Er war drauf und dran, jemanden zu fragen, als ihm einfiel, dass Hogsmeade das einzige Dorf in Großbritannien war, in dem kein einziger Muggel lebte, deshalb war es sehr unwahrscheinlich, dass diese Muggel hier wussten, wo das Dorf lag - oder dass es überhaupt existierte. Also ließ Harry es bleiben, einfach zu jemandem hinüberzugehen und danach zu fragen. Er wollte nicht zu viel Aufmerksamkeit auf sich ziehen.

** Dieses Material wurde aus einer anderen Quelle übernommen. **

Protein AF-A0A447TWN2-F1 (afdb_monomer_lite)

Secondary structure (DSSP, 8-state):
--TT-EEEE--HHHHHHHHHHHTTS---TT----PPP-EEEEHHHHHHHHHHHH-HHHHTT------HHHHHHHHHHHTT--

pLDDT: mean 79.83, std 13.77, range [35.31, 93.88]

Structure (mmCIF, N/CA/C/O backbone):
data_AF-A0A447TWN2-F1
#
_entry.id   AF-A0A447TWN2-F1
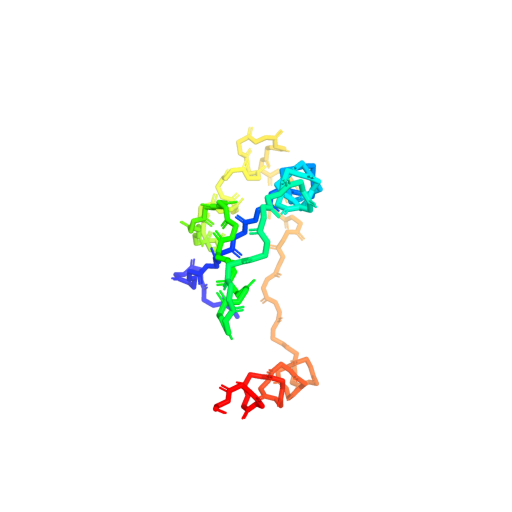#
loop_
_atom_site.group_PDB
_atom_site.id
_atom_site.type_symbol
_atom_site.label_atom_id
_atom_site.label_alt_id
_atom_site.label_comp_id
_atom_site.label_asym_id
_atom_site.label_entity_id
_atom_site.label_seq_id
_atom_site.pdbx_PDB_ins_code
_atom_site.Cartn_x
_atom_site.Cartn_y
_atom_site.Cartn_z
_atom_site.occupancy
_atom_site.B_iso_or_equiv
_atom_site.auth_seq_id
_atom_site.auth_comp_id
_atom_site.auth_asym_id
_atom_site.auth_atom_id
_atom_site.pdbx_PDB_model_num
ATOM 1 N N . MET A 1 1 ? 2.044 -1.851 16.005 1.00 59.88 1 MET A N 1
ATOM 2 C CA . MET A 1 1 ? 2.053 -0.922 14.864 1.00 59.88 1 MET A CA 1
ATOM 3 C C . MET A 1 1 ? 1.459 0.417 15.272 1.00 59.88 1 MET A C 1
ATOM 5 O O . MET A 1 1 ? 0.302 0.487 15.652 1.00 59.88 1 MET A O 1
ATOM 9 N N . SER A 1 2 ? 2.282 1.468 15.265 1.00 75.38 2 SER A N 1
ATOM 10 C CA . SER A 1 2 ? 1.817 2.834 15.538 1.00 75.38 2 SER A CA 1
ATOM 11 C C . SER A 1 2 ? 0.954 3.330 14.378 1.00 75.38 2 SER A C 1
ATOM 13 O O . SER A 1 2 ? 1.337 3.124 13.228 1.00 75.38 2 SER A O 1
ATOM 15 N N . GLU A 1 3 ? -0.154 4.025 14.650 1.00 79.06 3 GLU A N 1
ATOM 16 C CA . GLU A 1 3 ? -0.978 4.631 13.590 1.00 79.06 3 GLU A CA 1
ATOM 17 C C . GLU A 1 3 ? -0.211 5.698 12.789 1.00 79.06 3 GLU A C 1
ATOM 19 O O . GLU A 1 3 ? -0.503 5.919 11.618 1.00 79.06 3 GLU A O 1
ATOM 24 N N . SER A 1 4 ? 0.834 6.285 13.383 1.00 80.88 4 SER A N 1
ATOM 25 C CA . SER A 1 4 ? 1.746 7.235 12.735 1.00 80.88 4 SER A CA 1
ATOM 26 C C . SER A 1 4 ? 2.816 6.591 11.846 1.00 80.88 4 SER A C 1
ATOM 28 O O . SER A 1 4 ? 3.608 7.307 11.230 1.00 80.88 4 SER A O 1
ATOM 30 N N . LEU A 1 5 ? 2.887 5.255 11.784 1.00 84.81 5 LEU A N 1
ATOM 31 C CA . LEU A 1 5 ? 3.867 4.572 10.946 1.00 84.81 5 LEU A CA 1
ATOM 32 C C . LEU A 1 5 ? 3.570 4.854 9.474 1.00 84.81 5 LEU A C 1
ATOM 34 O O . LEU A 1 5 ? 2.499 4.509 8.978 1.00 84.81 5 LEU A O 1
ATOM 38 N N . ARG A 1 6 ? 4.546 5.445 8.781 1.00 85.25 6 ARG A N 1
ATOM 39 C CA . ARG A 1 6 ? 4.477 5.706 7.345 1.00 85.25 6 ARG A CA 1
ATOM 40 C C . ARG A 1 6 ? 4.906 4.466 6.571 1.00 85.25 6 ARG A C 1
ATOM 42 O O . ARG A 1 6 ? 6.012 3.966 6.755 1.00 85.25 6 ARG A O 1
ATOM 49 N N . LEU A 1 7 ? 4.030 4.012 5.690 1.00 86.56 7 LEU A N 1
ATOM 50 C CA . LEU A 1 7 ? 4.234 2.897 4.784 1.00 86.56 7 LEU A CA 1
ATOM 51 C C . LEU A 1 7 ? 4.238 3.419 3.352 1.00 86.56 7 LEU A C 1
ATOM 53 O O . LEU A 1 7 ? 3.414 4.256 2.978 1.00 86.56 7 LEU A O 1
ATOM 57 N N . TRP A 1 8 ? 5.165 2.907 2.551 1.00 88.81 8 TRP A N 1
ATOM 58 C CA . TRP A 1 8 ? 5.135 3.102 1.111 1.00 88.81 8 TRP A CA 1
ATOM 59 C C . TRP A 1 8 ? 4.342 1.957 0.483 1.00 88.81 8 TRP A C 1
ATOM 61 O O . TRP A 1 8 ? 4.697 0.791 0.663 1.00 88.81 8 TRP A O 1
ATOM 71 N N . ILE A 1 9 ? 3.257 2.280 -0.217 1.00 87.00 9 ILE A N 1
ATOM 72 C CA . ILE A 1 9 ? 2.391 1.295 -0.869 1.00 87.00 9 ILE A CA 1
ATOM 73 C C . ILE A 1 9 ? 2.149 1.675 -2.329 1.00 87.00 9 ILE A C 1
ATOM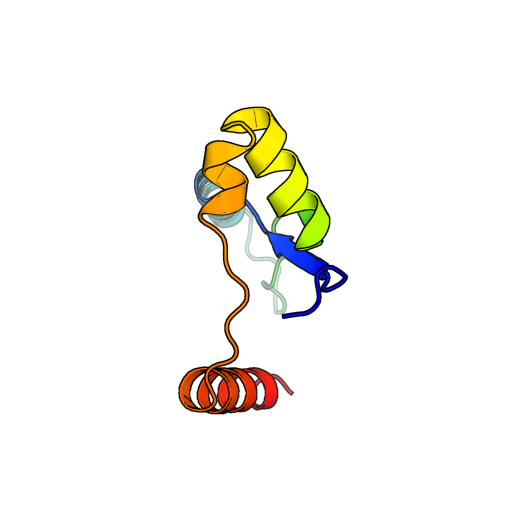 75 O O . ILE A 1 9 ? 2.072 2.849 -2.692 1.00 87.00 9 ILE A O 1
ATOM 79 N N . SER A 1 10 ? 1.986 0.668 -3.178 1.00 87.88 10 SER A N 1
ATOM 80 C CA . SER A 1 10 ? 1.572 0.838 -4.569 1.00 87.88 10 SER A CA 1
ATOM 81 C C . SER A 1 10 ? 0.556 -0.244 -4.910 1.00 87.88 10 SER A C 1
ATOM 83 O O . SER A 1 10 ? 0.657 -1.371 -4.420 1.00 87.88 10 SER A O 1
ATOM 85 N N . SER A 1 11 ? -0.465 0.100 -5.700 1.00 87.69 11 SER A N 1
ATOM 86 C CA . SER A 1 11 ? -1.493 -0.877 -6.061 1.00 87.69 11 SER A CA 1
ATOM 87 C C . SER A 1 11 ? -0.868 -1.989 -6.919 1.00 87.69 11 SER A C 1
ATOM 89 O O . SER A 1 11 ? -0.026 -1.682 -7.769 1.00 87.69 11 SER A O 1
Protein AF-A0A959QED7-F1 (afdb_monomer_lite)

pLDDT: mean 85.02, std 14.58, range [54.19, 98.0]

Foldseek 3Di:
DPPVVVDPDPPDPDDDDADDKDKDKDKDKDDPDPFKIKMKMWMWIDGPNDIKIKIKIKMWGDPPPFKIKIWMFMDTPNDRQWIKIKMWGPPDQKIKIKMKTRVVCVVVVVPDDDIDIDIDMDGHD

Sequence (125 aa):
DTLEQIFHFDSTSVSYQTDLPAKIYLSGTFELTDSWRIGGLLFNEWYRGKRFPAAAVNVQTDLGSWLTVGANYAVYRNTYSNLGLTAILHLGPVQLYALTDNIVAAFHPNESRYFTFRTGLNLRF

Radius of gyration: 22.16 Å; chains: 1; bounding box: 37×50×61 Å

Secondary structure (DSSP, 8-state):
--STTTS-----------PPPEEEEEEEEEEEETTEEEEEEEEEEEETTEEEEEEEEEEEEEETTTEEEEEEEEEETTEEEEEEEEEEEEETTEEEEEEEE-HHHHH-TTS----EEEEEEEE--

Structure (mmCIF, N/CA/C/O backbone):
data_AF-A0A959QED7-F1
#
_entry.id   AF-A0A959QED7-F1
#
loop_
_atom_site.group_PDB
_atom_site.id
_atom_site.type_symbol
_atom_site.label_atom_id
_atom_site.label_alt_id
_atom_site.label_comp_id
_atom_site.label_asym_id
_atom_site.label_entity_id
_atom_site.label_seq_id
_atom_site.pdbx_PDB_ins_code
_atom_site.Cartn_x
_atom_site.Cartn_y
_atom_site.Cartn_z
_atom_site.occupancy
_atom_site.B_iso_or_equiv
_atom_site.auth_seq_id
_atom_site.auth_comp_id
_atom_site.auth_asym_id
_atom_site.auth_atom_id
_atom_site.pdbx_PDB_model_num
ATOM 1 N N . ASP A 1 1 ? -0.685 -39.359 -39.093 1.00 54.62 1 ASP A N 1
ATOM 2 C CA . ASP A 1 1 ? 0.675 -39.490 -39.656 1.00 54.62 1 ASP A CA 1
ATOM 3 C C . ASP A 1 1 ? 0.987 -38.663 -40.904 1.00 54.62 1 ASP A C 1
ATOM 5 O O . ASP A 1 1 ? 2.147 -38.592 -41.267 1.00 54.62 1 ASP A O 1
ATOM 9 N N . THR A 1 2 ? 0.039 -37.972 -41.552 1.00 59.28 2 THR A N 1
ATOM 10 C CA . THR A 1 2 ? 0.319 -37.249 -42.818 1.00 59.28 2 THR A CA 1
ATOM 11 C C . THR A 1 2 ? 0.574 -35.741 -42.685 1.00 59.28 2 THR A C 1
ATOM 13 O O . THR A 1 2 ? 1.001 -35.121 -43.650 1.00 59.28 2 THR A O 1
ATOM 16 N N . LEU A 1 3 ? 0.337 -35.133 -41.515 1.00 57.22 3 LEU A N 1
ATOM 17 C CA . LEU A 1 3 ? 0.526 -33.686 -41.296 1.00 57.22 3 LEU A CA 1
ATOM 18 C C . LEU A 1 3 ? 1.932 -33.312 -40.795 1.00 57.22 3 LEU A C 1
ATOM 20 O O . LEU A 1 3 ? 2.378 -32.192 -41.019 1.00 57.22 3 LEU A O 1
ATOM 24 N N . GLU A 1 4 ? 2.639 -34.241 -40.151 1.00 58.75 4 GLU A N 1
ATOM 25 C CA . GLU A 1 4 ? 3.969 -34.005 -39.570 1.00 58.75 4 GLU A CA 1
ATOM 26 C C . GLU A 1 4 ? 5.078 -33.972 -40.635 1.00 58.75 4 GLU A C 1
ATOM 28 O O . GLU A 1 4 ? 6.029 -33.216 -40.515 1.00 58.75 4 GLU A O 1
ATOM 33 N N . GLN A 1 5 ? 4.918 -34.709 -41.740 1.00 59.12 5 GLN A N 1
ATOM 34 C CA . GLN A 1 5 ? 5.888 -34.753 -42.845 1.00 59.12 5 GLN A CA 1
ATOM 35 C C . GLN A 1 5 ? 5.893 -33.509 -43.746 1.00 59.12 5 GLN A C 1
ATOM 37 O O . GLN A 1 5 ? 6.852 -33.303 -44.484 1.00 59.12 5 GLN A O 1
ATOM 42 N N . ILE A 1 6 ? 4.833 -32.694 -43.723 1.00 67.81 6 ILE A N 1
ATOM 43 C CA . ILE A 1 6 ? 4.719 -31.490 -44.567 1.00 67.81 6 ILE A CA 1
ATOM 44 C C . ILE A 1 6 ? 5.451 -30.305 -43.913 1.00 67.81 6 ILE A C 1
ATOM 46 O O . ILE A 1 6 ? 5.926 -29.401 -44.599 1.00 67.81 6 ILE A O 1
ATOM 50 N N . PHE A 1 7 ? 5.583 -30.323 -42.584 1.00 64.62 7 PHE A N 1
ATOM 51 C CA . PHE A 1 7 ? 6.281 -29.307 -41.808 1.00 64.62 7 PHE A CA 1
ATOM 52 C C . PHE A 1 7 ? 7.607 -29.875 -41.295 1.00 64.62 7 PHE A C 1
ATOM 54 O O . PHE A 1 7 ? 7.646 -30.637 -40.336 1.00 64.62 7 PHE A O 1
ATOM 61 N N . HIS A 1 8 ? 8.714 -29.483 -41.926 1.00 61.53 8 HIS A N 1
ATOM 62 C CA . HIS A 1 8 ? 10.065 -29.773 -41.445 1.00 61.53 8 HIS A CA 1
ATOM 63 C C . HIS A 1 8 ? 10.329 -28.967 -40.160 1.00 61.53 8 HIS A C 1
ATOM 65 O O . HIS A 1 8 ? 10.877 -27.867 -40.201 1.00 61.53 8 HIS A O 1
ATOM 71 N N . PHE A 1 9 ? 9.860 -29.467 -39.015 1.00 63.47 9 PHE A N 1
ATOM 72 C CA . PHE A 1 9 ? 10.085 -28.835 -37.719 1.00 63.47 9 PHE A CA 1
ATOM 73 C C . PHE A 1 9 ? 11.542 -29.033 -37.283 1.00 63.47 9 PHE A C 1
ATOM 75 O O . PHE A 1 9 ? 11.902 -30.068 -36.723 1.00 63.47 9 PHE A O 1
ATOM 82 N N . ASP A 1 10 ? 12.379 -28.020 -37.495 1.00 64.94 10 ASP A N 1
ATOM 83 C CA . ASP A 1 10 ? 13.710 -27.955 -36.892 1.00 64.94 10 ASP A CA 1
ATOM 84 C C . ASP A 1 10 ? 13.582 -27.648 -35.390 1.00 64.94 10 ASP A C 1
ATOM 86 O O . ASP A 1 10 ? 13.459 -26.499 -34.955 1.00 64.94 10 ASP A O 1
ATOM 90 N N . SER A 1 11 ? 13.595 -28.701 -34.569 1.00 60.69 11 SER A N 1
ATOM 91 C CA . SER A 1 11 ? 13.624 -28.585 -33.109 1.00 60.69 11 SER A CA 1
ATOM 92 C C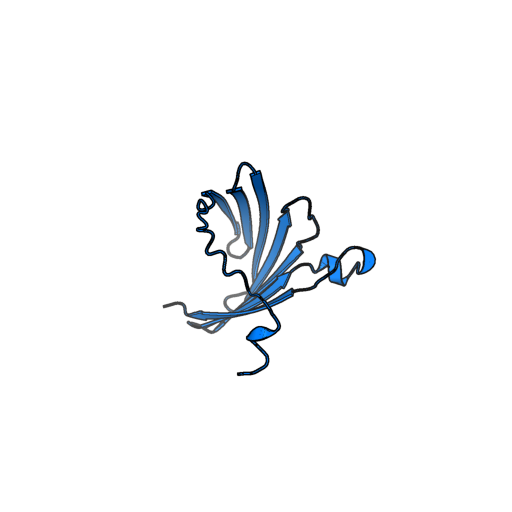 . SER A 1 11 ? 15.004 -28.109 -32.651 1.00 60.69 11 SER A C 1
ATOM 94 O O . SER A 1 11 ? 15.929 -28.895 -32.446 1.00 60.69 11 SER A O 1
ATOM 96 N N . THR A 1 12 ? 15.160 -26.795 -32.494 1.00 65.44 12 THR A N 1
ATOM 97 C CA . THR A 1 12 ? 16.376 -26.216 -31.914 1.00 65.44 12 THR A CA 1
ATOM 98 C C . THR A 1 12 ? 16.191 -26.072 -30.404 1.00 65.44 12 THR A C 1
ATOM 100 O O . THR A 1 12 ? 15.547 -25.137 -29.930 1.00 65.44 12 THR A O 1
ATOM 103 N N . SER A 1 13 ? 16.769 -26.988 -29.624 1.00 63.44 13 SER A N 1
ATOM 104 C CA . SER A 1 13 ? 16.801 -26.899 -28.158 1.00 63.44 13 SER A CA 1
ATOM 105 C C . SER A 1 13 ? 17.871 -25.896 -27.706 1.00 63.44 13 SER A C 1
ATOM 107 O O . SER A 1 13 ? 18.951 -26.278 -27.251 1.00 63.44 13 SER A O 1
ATOM 109 N N . VAL A 1 14 ? 17.597 -24.597 -27.853 1.00 69.69 14 VAL A N 1
ATOM 110 C CA . VAL A 1 14 ? 18.482 -23.545 -27.332 1.00 69.69 14 VAL A CA 1
ATOM 111 C C . VAL A 1 14 ? 18.344 -23.495 -25.809 1.00 69.69 14 VAL A C 1
ATOM 113 O O . VAL A 1 14 ? 17.291 -23.140 -25.283 1.00 69.69 14 VAL A O 1
ATOM 116 N N . SER A 1 15 ? 19.412 -23.847 -25.091 1.00 74.56 15 SER A N 1
ATOM 117 C CA . SER A 1 15 ? 19.483 -23.660 -23.639 1.00 74.56 15 SER A CA 1
ATOM 118 C C . SER A 1 15 ? 19.409 -22.167 -23.305 1.00 74.56 15 SER A C 1
ATOM 120 O O . SER A 1 15 ? 20.151 -21.364 -23.873 1.00 74.56 15 SER A O 1
ATOM 122 N N . TYR A 1 16 ? 18.507 -21.785 -22.400 1.00 75.19 16 TYR A N 1
ATOM 123 C CA . TYR A 1 16 ? 18.333 -20.407 -21.953 1.00 75.19 16 TYR A CA 1
ATOM 124 C C . TYR A 1 16 ? 18.646 -20.281 -20.467 1.00 75.19 16 TYR A C 1
ATOM 126 O O . TYR A 1 16 ? 18.080 -20.993 -19.641 1.00 75.19 16 TYR A O 1
ATOM 134 N N . GLN A 1 17 ? 19.502 -19.323 -20.124 1.00 76.00 17 GLN A N 1
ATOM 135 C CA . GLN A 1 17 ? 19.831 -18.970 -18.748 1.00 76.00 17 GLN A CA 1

Er überprüfte sein Geld. Er hatte ungefähr fünfzehn Pfund in der einen Tasche und sechs Galleonen, fünfzehn Sickel und ein paar Knuts in der anderen. Genug, um hier etwas zum Frühstücken zu bekommen.

Harry ging in ein Café und bestellte eine Tasse Kaffee und Eier und Speck. Die Kellnerin musterte ihn misstrauisch und bestand darauf, zuerst zu kassieren. Harry lächelte höflich, aber er gab ihr keinen einzigen Penny Trinkgeld.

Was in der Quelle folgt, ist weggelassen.